- Work task
Take the lines below between the one holding "ATOM 81 C C" and the one holding "ATOM 139 C CA", inclusive, and copy them exactly. Add nothing.

- Data shown
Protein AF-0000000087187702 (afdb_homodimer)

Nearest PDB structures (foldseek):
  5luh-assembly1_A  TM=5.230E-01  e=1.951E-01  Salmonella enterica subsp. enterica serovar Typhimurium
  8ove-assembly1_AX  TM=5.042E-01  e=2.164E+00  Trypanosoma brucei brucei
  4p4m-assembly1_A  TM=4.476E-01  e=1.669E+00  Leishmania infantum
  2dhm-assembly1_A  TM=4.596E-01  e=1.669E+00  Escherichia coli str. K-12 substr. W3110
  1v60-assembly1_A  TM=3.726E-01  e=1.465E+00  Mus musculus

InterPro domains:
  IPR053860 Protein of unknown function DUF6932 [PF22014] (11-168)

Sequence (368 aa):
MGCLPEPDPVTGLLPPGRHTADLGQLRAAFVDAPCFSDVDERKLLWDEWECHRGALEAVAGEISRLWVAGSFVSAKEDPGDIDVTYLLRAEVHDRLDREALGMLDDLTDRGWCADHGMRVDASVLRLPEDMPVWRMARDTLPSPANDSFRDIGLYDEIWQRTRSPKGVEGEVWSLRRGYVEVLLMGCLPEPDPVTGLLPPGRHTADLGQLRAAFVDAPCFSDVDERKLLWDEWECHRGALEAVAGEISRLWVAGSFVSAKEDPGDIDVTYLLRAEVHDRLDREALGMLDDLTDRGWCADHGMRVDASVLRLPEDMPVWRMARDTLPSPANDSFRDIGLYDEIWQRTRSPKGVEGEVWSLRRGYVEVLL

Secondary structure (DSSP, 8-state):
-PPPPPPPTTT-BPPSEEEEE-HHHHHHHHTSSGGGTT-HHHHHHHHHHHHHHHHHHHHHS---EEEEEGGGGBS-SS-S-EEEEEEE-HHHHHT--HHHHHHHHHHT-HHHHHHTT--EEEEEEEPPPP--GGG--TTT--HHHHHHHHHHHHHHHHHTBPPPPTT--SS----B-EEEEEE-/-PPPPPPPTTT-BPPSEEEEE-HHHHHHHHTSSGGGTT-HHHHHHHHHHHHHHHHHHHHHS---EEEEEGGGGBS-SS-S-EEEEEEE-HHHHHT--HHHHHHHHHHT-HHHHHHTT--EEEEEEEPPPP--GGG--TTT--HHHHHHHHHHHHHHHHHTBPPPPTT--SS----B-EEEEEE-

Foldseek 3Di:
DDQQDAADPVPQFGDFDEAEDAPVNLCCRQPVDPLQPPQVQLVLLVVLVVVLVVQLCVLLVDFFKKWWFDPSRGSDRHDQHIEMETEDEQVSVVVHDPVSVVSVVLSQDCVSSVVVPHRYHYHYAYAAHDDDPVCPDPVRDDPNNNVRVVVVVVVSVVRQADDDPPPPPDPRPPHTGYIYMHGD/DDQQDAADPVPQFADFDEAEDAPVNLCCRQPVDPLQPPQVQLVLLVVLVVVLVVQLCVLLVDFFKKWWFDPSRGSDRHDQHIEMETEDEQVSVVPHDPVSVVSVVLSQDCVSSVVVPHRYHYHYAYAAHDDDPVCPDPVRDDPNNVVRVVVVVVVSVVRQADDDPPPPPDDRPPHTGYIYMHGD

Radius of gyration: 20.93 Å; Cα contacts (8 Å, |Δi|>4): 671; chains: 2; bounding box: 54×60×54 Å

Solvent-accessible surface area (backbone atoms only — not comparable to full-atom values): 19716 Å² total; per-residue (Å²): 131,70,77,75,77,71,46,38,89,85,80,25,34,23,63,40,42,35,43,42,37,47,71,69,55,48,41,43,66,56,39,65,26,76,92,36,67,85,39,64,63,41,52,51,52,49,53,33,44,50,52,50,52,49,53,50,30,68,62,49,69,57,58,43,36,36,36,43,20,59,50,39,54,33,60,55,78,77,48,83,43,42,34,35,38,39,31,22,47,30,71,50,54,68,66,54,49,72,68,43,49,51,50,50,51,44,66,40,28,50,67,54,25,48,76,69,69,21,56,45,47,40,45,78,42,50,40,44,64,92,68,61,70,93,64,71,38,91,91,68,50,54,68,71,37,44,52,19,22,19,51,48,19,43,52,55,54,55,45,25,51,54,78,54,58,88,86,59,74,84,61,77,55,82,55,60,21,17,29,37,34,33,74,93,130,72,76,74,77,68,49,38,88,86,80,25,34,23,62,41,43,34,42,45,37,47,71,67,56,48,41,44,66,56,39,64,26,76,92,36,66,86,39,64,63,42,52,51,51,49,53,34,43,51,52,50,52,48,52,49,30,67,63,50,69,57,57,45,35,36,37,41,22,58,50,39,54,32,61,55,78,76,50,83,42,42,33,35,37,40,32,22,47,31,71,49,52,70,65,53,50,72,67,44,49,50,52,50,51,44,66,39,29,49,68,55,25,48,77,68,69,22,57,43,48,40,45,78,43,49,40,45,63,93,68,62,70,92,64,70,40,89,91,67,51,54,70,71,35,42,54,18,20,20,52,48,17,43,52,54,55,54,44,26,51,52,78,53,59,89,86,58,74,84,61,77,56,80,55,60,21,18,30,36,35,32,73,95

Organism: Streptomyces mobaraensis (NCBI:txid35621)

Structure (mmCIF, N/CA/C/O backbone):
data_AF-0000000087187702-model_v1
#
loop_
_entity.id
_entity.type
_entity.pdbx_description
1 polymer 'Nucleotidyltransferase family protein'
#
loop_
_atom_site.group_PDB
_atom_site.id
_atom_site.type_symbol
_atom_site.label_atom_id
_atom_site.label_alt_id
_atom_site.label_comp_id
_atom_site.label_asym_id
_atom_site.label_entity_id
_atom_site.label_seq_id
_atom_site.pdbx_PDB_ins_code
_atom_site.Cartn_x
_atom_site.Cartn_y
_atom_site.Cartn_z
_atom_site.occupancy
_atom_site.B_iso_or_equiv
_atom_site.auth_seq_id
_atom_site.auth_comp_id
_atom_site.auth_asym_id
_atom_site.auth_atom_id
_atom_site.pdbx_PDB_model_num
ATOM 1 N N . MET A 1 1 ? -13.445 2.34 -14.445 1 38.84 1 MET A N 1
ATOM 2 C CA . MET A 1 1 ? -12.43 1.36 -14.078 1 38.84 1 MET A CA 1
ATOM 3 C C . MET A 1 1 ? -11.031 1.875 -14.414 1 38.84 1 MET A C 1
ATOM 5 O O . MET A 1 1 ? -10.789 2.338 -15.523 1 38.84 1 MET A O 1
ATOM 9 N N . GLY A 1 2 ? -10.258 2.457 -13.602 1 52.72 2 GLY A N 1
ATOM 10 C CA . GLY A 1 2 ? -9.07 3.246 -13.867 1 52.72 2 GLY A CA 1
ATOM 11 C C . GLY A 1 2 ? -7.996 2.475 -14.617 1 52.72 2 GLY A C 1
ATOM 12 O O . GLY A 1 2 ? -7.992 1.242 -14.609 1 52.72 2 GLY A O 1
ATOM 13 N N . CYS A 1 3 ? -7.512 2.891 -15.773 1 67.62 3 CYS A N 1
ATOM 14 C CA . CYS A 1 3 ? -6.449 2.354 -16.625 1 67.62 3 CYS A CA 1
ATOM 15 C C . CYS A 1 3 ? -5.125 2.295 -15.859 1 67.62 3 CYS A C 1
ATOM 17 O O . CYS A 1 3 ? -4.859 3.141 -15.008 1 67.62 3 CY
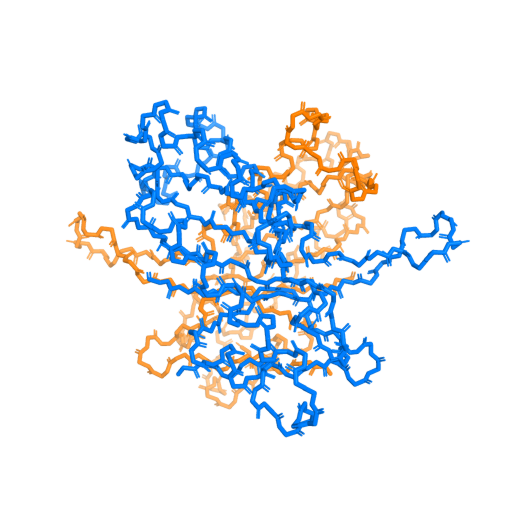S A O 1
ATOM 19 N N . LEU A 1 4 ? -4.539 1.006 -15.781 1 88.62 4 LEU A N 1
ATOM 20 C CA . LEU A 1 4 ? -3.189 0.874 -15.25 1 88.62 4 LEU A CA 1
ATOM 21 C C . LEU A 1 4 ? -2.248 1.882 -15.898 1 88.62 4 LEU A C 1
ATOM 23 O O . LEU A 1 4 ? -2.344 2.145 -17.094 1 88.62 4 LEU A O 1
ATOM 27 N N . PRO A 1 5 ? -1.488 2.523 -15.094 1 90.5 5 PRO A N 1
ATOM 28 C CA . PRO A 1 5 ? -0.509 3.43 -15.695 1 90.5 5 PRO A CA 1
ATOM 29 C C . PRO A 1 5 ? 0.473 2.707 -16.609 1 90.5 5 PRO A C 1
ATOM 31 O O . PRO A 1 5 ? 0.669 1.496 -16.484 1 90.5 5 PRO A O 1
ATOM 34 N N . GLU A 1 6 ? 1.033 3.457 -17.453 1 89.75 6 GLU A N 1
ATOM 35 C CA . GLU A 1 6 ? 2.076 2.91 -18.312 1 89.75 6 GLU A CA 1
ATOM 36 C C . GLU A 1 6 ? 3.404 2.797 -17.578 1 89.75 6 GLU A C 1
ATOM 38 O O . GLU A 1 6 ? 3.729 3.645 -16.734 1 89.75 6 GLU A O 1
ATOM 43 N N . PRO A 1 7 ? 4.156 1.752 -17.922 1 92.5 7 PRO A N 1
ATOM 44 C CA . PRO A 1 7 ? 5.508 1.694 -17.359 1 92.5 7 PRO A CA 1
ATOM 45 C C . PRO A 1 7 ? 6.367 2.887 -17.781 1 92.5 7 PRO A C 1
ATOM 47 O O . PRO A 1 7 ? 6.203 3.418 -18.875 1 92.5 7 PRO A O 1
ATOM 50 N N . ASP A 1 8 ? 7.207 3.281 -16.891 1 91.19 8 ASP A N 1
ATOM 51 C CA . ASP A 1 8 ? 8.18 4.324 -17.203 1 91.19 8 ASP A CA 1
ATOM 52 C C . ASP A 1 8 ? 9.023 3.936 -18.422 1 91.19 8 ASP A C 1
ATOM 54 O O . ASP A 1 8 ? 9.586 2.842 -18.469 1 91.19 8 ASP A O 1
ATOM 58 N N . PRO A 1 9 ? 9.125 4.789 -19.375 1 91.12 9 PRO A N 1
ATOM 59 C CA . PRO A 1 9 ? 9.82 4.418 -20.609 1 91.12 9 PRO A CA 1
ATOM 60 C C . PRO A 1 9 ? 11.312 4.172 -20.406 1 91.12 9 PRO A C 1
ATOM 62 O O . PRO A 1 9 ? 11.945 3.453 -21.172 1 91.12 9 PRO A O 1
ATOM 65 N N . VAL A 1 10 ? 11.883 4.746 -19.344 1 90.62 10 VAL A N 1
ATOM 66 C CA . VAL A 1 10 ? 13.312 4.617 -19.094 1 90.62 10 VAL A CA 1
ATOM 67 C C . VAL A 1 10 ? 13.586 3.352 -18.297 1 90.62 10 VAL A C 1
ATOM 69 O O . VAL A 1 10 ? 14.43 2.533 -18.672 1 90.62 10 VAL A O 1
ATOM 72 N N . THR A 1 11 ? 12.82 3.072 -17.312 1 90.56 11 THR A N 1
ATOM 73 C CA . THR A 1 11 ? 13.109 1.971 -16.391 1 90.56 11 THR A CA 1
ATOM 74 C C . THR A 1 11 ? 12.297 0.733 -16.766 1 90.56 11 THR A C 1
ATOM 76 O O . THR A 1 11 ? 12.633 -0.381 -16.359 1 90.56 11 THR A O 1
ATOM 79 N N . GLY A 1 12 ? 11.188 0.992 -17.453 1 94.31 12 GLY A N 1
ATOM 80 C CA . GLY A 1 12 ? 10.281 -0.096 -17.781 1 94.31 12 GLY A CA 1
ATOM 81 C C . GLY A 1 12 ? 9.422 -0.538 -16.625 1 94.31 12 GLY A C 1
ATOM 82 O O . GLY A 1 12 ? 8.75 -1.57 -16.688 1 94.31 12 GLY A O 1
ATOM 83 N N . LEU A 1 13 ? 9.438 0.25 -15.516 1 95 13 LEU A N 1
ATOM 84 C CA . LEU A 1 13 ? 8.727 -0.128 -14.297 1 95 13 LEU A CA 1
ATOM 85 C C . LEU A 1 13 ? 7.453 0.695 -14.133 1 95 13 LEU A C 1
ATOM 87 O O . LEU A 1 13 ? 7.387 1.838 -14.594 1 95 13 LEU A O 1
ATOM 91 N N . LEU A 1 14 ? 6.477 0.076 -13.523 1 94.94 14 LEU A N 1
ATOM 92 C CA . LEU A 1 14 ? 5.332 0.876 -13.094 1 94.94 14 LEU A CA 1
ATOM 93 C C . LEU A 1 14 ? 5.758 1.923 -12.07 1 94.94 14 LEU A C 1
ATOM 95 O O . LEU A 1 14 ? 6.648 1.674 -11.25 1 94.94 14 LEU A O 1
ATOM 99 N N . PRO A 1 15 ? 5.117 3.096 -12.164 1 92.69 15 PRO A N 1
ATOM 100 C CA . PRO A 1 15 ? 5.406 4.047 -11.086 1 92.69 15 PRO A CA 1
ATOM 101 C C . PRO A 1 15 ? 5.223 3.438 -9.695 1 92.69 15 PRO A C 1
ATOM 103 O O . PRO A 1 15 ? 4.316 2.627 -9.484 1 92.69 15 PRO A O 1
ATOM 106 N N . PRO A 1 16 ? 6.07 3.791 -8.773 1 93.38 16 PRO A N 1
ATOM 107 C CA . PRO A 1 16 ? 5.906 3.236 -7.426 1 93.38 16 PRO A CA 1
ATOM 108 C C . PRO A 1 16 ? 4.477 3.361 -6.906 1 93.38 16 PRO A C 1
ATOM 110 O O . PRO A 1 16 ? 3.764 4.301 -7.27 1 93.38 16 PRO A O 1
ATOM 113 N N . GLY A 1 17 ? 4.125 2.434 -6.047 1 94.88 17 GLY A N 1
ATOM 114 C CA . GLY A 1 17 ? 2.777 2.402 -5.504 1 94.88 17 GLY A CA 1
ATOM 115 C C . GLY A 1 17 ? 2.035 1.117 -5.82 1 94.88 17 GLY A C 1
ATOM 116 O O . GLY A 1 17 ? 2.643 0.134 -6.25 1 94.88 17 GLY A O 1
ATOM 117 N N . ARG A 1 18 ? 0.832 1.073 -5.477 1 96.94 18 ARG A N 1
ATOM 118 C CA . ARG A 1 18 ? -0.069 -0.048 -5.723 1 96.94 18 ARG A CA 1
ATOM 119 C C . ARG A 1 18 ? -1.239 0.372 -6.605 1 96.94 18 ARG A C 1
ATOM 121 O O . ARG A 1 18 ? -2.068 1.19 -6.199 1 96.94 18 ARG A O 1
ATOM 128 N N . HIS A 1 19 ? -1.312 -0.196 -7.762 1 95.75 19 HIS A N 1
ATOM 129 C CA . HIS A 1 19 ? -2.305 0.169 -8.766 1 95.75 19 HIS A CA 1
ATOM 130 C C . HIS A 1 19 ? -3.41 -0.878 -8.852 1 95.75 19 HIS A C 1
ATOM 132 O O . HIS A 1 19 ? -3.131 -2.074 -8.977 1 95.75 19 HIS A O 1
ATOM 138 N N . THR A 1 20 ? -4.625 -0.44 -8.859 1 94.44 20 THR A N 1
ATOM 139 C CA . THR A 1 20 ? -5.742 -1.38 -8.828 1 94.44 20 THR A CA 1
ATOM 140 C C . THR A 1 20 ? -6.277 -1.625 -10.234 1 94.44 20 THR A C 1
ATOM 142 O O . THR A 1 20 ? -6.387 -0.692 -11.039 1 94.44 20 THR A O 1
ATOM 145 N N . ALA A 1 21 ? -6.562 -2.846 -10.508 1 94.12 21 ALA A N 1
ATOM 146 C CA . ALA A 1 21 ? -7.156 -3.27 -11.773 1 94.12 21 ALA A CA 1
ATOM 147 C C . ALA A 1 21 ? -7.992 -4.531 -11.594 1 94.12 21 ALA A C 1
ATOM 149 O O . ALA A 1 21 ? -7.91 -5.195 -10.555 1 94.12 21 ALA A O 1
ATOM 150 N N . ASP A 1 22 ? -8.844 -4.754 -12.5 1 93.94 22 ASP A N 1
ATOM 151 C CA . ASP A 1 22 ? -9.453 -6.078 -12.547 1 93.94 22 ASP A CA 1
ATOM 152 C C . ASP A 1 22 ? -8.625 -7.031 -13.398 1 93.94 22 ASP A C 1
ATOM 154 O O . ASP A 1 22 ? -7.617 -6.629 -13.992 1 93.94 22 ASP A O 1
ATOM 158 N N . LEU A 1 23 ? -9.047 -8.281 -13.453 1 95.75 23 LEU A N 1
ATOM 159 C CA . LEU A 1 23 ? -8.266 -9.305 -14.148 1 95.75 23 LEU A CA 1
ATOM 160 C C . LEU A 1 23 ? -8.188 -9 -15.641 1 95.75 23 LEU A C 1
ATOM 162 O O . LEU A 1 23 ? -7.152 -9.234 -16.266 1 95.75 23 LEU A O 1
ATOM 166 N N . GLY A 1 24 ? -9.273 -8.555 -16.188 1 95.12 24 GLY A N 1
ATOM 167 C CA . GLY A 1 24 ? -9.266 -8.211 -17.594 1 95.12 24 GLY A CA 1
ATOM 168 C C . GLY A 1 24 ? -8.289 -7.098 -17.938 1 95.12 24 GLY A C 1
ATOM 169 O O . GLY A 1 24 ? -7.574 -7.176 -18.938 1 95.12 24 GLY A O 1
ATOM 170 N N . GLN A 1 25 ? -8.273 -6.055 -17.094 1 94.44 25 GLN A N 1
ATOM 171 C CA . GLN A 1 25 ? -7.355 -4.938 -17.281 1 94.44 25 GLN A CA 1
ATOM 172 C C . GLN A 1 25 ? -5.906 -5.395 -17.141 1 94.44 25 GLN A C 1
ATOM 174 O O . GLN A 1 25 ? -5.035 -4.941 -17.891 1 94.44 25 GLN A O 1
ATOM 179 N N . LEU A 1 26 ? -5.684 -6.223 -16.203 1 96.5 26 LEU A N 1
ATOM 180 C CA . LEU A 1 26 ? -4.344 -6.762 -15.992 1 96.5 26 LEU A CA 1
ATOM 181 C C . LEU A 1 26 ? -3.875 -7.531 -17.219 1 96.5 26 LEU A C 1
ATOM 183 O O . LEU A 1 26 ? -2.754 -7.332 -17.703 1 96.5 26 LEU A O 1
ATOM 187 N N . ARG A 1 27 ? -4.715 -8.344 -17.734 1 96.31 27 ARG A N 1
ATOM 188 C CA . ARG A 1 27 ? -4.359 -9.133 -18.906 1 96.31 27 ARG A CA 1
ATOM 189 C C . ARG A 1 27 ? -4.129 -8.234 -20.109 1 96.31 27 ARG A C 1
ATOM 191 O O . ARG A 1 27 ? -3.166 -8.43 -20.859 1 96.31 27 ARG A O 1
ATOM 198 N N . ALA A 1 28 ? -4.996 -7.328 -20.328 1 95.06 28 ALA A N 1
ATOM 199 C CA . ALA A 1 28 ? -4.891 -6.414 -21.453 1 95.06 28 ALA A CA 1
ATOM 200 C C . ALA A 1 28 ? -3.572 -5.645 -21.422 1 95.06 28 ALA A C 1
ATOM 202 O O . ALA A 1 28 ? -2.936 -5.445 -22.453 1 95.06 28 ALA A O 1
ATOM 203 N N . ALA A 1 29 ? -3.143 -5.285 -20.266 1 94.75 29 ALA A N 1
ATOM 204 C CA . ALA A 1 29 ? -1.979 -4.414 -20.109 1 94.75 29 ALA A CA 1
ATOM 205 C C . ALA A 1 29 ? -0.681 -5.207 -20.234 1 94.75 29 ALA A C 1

- Written response
ATOM 81 C C . GLY A 1 12 ? 9.422 -0.538 -16.625 1 94.31 12 GLY A C 1
ATOM 82 O O . GLY A 1 12 ? 8.75 -1.57 -16.688 1 94.31 12 GLY A O 1
ATOM 83 N N . LEU A 1 13 ? 9.438 0.25 -15.516 1 95 13 LEU A N 1
ATOM 84 C CA . LEU A 1 13 ? 8.727 -0.128 -14.297 1 95 13 LEU A CA 1
ATOM 85 C C . LEU A 1 13 ? 7.453 0.695 -14.133 1 95 13 LEU A C 1
ATOM 87 O O . LEU A 1 13 ? 7.387 1.838 -14.594 1 95 13 LEU A O 1
ATOM 91 N N . LEU A 1 14 ? 6.477 0.076 -13.523 1 94.94 14 LEU A N 1
ATOM 92 C CA . LEU A 1 14 ? 5.332 0.876 -13.094 1 94.94 14 LEU A CA 1
ATOM 93 C C . LEU A 1 14 ? 5.758 1.923 -12.07 1 94.94 14 LEU A C 1
ATOM 95 O O . LEU A 1 14 ? 6.648 1.674 -11.25 1 94.94 14 LEU A O 1
ATOM 99 N N . PRO A 1 15 ? 5.117 3.096 -12.164 1 92.69 15 PRO A N 1
ATOM 100 C CA . PRO A 1 15 ? 5.406 4.047 -11.086 1 92.69 15 PRO A CA 1
ATOM 101 C C . PRO A 1 15 ? 5.223 3.438 -9.695 1 92.69 15 PRO A C 1
ATOM 103 O O . PRO A 1 15 ? 4.316 2.627 -9.484 1 92.69 15 PRO A O 1
ATOM 106 N N . PRO A 1 16 ? 6.07 3.791 -8.773 1 93.38 16 PRO A N 1
ATOM 107 C CA . PRO A 1 16 ? 5.906 3.236 -7.426 1 93.38 16 PRO A CA 1
ATOM 108 C C . PRO A 1 16 ? 4.477 3.361 -6.906 1 93.38 16 PRO A C 1
ATOM 110 O O . PRO A 1 16 ? 3.764 4.301 -7.27 1 93.38 16 PRO A O 1
ATOM 113 N N . GLY A 1 17 ? 4.125 2.434 -6.047 1 94.88 17 GLY A N 1
ATOM 114 C CA . GLY A 1 17 ? 2.777 2.402 -5.504 1 94.88 17 GLY A CA 1
ATOM 115 C C . GLY A 1 17 ? 2.035 1.117 -5.82 1 94.88 17 GLY A C 1
ATOM 116 O O . GLY A 1 17 ? 2.643 0.134 -6.25 1 94.88 17 GLY A O 1
ATOM 117 N N . ARG A 1 18 ? 0.832 1.073 -5.477 1 96.94 18 ARG A N 1
ATOM 118 C CA . ARG A 1 18 ? -0.069 -0.048 -5.723 1 96.94 18 ARG A CA 1
ATOM 119 C C . ARG A 1 18 ? -1.239 0.372 -6.605 1 96.94 18 ARG A C 1
ATOM 121 O O . ARG A 1 18 ? -2.068 1.19 -6.199 1 96.94 18 ARG A O 1
ATOM 128 N N . HIS A 1 19 ? -1.312 -0.196 -7.762 1 95.75 19 HIS A N 1
ATOM 129 C CA . HIS A 1 19 ? -2.305 0.169 -8.766 1 95.75 19 HIS A CA 1
ATOM 130 C C . HIS A 1 19 ? -3.41 -0.878 -8.852 1 95.75 19 HIS A C 1
ATOM 132 O O . HIS A 1 19 ? -3.131 -2.074 -8.977 1 95.75 19 HIS A O 1
ATOM 138 N N . THR A 1 20 ? -4.625 -0.44 -8.859 1 94.44 20 THR A N 1
ATOM 139 C CA . THR A 1 20 ? -5.742 -1.38 -8.828 1 94.44 20 THR A CA 1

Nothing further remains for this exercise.